"Literature adds to reality, it does not simply describe it. It enriches the necessary competencies that daily life requires and provides;
and in this respect, it irrigates the deserts that our lives have already become." C.S. Lewis

Wednesday, July 16, 2014

I Can't Stand Tall Enough....

Those were days with no concrete thoughts – but many impressions.  If my husband was missing, I was fretful.  If nurses attempted to turn my body or change IV lines or pound my lungs to prevent pneumonia, I was resentful.  If music was playing, I would become settled.

As consciousness gradually wound its way around the impressions, any knowledge was flimsy, fleeting.  Time and people and surroundings were like slides on a projector screen that didn’t remain long enough for me to identify the faces or places.  Meanwhile pain was constant and confusing – I was weeks away from a context for all of this fragmentation.

I had desires:  I wanted my shoes, so I could leave.  I wanted to be helped to an upright position, so I could go use the bathroom.  I wanted my kids, desperately.  These were frustrating urges because my ability to communicate seemed so limited.  Somehow, the obstacle was making people understand – not my brokenness.

Oddly, through the haze of pain and drugs and trauma, frustration, fretting and desperation, there was no fear.  Underneath, around and through everything was the solid confidence that I am loved. 

I am loved. 

I am loved. 
…with a love beyond my humanity and mortality – a love of my soul, my essence, my me-ness.  I am loved by the One who carefully made me, and called me by name, and walks through the fire and the water with me, and promises to be with me always, even to the end of the age.

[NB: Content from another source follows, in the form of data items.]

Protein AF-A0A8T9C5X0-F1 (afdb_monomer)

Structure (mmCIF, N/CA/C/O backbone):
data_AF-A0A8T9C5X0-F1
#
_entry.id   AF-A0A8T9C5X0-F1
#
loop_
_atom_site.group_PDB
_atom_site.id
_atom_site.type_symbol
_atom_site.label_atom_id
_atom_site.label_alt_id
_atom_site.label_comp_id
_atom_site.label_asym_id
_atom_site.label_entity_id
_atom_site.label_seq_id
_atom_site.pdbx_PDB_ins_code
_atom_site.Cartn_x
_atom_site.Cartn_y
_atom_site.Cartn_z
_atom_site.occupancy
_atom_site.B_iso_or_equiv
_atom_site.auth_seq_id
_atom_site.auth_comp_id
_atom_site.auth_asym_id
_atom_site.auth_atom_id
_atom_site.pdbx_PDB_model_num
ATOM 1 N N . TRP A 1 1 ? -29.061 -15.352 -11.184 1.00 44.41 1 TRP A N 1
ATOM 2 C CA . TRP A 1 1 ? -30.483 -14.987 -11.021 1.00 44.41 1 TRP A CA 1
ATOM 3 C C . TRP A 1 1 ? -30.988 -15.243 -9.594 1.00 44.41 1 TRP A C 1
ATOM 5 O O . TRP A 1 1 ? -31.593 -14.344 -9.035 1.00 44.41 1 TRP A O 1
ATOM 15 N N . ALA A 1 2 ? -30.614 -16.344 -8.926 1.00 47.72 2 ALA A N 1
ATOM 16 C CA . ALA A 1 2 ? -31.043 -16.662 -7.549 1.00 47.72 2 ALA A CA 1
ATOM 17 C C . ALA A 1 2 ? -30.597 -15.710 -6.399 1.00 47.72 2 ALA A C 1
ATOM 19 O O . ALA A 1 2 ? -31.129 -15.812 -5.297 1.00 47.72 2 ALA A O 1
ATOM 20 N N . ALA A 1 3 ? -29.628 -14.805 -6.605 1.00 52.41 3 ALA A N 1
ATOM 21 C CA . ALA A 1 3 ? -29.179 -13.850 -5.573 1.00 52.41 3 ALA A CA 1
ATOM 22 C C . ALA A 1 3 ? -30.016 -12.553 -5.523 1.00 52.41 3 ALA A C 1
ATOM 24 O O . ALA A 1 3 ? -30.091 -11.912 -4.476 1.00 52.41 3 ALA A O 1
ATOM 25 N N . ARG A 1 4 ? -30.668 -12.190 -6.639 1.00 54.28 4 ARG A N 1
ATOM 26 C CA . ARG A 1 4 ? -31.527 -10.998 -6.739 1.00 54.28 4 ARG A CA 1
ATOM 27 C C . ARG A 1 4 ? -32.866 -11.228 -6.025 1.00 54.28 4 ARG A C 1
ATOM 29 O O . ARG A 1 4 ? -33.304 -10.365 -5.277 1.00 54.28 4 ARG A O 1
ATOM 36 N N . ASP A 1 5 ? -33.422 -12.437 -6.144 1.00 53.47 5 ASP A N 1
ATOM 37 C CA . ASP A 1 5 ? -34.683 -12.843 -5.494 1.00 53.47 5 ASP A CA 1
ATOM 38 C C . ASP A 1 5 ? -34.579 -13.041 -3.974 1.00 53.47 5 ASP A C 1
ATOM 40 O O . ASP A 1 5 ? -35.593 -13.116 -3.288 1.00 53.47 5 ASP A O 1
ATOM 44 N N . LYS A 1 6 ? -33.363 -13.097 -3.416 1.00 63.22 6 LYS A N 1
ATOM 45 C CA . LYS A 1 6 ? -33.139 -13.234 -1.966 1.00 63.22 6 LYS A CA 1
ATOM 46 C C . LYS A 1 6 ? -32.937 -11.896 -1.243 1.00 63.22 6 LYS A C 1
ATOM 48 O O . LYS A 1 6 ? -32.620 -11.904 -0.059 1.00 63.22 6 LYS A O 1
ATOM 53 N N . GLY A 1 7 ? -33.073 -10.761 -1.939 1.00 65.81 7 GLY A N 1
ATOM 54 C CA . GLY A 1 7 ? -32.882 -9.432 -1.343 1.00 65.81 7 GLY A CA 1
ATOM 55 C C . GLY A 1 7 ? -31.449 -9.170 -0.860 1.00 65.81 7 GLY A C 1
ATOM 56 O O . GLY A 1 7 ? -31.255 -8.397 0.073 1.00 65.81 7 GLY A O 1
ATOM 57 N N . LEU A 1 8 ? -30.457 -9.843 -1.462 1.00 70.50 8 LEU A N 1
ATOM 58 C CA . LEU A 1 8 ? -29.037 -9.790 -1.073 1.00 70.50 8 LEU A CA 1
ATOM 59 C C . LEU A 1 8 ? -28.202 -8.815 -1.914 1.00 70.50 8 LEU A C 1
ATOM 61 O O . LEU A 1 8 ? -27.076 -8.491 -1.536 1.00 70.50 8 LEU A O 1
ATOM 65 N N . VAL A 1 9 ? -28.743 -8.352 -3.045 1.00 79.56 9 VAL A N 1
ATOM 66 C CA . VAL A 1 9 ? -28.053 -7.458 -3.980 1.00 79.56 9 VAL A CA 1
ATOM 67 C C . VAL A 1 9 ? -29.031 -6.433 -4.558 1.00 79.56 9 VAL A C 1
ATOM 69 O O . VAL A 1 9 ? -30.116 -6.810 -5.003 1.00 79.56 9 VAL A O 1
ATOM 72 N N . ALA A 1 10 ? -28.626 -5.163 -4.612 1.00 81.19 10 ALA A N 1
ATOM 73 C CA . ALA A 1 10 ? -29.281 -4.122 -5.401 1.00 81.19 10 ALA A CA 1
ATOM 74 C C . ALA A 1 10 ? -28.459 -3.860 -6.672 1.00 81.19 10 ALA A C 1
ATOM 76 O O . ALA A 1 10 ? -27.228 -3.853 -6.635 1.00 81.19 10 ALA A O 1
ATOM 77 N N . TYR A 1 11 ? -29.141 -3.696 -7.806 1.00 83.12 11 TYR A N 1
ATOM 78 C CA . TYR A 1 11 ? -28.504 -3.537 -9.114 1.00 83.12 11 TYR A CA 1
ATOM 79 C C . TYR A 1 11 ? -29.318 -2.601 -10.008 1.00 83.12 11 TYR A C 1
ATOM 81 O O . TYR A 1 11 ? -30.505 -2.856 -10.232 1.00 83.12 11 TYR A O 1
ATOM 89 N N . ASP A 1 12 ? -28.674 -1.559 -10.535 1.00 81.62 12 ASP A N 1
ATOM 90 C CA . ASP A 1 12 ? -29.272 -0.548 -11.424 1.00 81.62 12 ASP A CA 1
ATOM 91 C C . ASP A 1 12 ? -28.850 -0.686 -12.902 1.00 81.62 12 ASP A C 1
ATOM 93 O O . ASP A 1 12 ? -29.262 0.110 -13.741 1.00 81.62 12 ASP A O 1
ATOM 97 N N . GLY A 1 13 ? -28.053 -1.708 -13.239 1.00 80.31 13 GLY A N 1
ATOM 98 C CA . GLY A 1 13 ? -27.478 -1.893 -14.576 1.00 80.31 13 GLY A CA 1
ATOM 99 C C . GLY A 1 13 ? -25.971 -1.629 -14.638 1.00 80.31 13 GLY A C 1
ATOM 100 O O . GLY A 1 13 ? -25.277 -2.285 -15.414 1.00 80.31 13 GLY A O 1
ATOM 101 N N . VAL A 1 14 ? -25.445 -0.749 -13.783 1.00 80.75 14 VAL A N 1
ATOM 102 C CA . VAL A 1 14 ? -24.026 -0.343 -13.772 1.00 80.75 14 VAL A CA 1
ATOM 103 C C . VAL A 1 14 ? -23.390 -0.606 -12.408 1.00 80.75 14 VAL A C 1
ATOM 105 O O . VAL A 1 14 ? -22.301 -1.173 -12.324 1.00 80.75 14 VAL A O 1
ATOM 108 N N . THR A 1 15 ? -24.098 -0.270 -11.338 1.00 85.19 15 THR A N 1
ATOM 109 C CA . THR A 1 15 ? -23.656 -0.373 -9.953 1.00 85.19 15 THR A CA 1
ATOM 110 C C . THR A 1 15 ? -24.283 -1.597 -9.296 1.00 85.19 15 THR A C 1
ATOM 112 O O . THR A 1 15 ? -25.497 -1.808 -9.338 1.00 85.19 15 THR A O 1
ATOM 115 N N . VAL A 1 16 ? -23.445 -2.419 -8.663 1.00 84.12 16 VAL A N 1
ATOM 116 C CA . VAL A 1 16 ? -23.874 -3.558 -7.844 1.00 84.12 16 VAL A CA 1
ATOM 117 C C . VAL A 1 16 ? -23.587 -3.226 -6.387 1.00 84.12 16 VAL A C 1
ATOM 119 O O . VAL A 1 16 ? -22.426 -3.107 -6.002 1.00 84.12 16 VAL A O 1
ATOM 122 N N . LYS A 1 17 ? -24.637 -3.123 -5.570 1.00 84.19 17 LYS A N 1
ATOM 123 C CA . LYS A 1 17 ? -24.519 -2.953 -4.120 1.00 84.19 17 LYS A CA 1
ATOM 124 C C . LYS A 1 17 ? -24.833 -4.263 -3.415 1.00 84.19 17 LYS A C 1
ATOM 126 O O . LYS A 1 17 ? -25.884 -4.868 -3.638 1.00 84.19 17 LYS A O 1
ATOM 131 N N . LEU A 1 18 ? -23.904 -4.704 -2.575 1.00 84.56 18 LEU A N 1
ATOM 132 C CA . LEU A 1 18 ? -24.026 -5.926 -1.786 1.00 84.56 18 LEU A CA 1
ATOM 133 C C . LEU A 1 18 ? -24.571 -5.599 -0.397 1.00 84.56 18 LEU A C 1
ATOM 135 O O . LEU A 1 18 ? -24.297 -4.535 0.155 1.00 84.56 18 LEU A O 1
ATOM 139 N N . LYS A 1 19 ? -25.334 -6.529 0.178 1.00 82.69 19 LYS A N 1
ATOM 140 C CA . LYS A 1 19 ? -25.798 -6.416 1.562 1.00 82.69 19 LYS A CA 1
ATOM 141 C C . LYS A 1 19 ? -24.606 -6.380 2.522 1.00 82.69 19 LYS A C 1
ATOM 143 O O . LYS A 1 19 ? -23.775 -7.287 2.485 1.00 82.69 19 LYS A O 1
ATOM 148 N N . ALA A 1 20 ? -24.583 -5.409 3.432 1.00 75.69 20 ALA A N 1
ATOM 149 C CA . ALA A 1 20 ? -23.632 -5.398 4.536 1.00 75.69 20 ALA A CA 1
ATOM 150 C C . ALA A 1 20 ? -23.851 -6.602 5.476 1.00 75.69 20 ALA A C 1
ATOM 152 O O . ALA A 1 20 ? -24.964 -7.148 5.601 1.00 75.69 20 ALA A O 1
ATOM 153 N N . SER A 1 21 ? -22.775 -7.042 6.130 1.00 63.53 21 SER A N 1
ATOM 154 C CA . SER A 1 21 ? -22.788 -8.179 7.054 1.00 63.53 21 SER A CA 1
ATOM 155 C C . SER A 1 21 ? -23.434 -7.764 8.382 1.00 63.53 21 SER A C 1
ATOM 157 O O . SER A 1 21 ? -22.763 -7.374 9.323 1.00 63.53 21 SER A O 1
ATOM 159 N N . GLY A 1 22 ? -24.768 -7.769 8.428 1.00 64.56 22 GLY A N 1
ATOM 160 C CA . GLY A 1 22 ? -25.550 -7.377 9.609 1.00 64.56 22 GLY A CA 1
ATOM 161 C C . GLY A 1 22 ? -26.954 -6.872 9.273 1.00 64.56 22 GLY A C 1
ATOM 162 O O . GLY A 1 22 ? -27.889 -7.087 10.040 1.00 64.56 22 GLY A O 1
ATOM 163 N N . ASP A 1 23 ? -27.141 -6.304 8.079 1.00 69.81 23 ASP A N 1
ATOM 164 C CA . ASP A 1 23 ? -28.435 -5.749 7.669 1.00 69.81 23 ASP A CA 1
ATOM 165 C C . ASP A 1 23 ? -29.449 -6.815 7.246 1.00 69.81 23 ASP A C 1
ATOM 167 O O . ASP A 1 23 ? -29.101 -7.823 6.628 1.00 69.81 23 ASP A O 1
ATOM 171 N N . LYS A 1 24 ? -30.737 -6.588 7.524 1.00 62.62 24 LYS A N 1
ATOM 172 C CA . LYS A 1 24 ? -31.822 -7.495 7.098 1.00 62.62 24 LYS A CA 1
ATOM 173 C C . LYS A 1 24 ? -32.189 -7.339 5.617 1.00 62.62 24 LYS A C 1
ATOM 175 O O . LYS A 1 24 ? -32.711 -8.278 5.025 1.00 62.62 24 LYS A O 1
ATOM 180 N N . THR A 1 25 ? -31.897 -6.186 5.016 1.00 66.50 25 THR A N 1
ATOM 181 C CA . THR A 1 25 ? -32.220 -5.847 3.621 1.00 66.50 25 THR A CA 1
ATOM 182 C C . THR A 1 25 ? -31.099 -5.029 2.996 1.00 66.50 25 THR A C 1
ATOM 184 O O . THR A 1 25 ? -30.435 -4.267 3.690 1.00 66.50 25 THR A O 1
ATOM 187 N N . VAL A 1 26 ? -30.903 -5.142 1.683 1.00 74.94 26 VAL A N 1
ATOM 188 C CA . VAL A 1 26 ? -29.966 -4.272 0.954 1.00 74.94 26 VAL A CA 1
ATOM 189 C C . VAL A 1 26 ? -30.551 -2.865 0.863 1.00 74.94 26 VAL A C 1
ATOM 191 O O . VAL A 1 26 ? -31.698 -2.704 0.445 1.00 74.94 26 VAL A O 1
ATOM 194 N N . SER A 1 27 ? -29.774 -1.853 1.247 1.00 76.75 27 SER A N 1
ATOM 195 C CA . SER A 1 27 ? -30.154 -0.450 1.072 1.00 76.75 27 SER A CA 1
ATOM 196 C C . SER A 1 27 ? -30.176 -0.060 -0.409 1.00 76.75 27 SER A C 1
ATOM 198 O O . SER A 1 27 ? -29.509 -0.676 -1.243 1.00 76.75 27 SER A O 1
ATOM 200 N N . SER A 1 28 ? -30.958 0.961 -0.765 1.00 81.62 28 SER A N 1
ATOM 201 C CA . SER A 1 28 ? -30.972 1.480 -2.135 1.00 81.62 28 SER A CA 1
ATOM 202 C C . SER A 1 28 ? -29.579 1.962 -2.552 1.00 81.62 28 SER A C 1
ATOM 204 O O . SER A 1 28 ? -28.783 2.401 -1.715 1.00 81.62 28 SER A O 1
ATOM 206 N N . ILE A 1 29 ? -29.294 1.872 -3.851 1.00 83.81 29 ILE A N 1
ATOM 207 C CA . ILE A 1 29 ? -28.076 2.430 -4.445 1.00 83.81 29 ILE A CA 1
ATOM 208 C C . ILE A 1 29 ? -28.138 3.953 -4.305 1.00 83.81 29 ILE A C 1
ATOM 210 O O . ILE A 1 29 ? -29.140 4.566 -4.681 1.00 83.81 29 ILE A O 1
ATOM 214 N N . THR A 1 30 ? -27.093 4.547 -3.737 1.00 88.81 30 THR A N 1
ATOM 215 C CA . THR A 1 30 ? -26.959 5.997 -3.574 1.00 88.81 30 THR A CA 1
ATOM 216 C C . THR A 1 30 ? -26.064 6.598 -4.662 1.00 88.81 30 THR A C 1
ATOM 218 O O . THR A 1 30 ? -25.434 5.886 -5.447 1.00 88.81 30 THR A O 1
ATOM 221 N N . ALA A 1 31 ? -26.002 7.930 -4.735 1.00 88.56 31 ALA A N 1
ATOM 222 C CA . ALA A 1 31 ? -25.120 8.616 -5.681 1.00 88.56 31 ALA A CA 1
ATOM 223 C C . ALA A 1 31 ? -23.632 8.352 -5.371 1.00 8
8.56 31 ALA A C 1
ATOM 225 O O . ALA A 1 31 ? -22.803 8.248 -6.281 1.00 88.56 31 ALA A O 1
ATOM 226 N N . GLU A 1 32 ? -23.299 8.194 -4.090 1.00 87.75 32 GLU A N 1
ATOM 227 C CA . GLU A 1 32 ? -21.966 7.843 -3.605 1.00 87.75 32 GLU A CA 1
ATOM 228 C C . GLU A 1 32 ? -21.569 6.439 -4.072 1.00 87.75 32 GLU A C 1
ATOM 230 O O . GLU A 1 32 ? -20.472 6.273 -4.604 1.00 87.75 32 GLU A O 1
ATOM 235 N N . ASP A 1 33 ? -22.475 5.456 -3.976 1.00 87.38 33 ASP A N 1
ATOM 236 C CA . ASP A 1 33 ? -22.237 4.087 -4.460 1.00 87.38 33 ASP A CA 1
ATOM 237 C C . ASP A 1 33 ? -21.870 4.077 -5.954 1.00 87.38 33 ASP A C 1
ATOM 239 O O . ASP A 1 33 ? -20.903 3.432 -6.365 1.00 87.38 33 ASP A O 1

Everything shifted perspective for me in the ICU in Bethlehem.  I had been so focused on so many wrong things about holiness and obedience in my attempt to know God, that I missed the most pervasive scriptural truth.  God loves me.  That gloriously shining knowledge eclipses all the rule keeping that leaves me entangled in my sin and my self. 

Within the cacophony of life weighted by performance and unachievable standards of holiness, I was silenced with the completeness of my redemption. 

And as physical healing came, that undergirding certainty blessedly did not leave.  It colors the way I process everything.  But what harm have I done with my deformed perspective through 25 years of parenting?  That question gnaws at me.  I should have been a different wife, mother, sister, friend.  “Beloved, let us love one another, for love is of God and everyone that loves is born of God and knows God.  The one who does not love does not know God, for God is love.”  I memorized those words and taught them to my children; but I didn’t understand them and I didn’t live them.  I didn’t love my family – not in the gracious way I am loved.  My love and acceptance was always conditional and formulaic.  What warped view did I teach them of God?

Standing here, looking back, I am tempted to fear the effect of my blindness on those I should have loved better.  But I am aware again of the Everlasting Arms that have been enveloping me and I relinquish my presumption and pride.  Because I am short; I can’t stand tall enough to block God.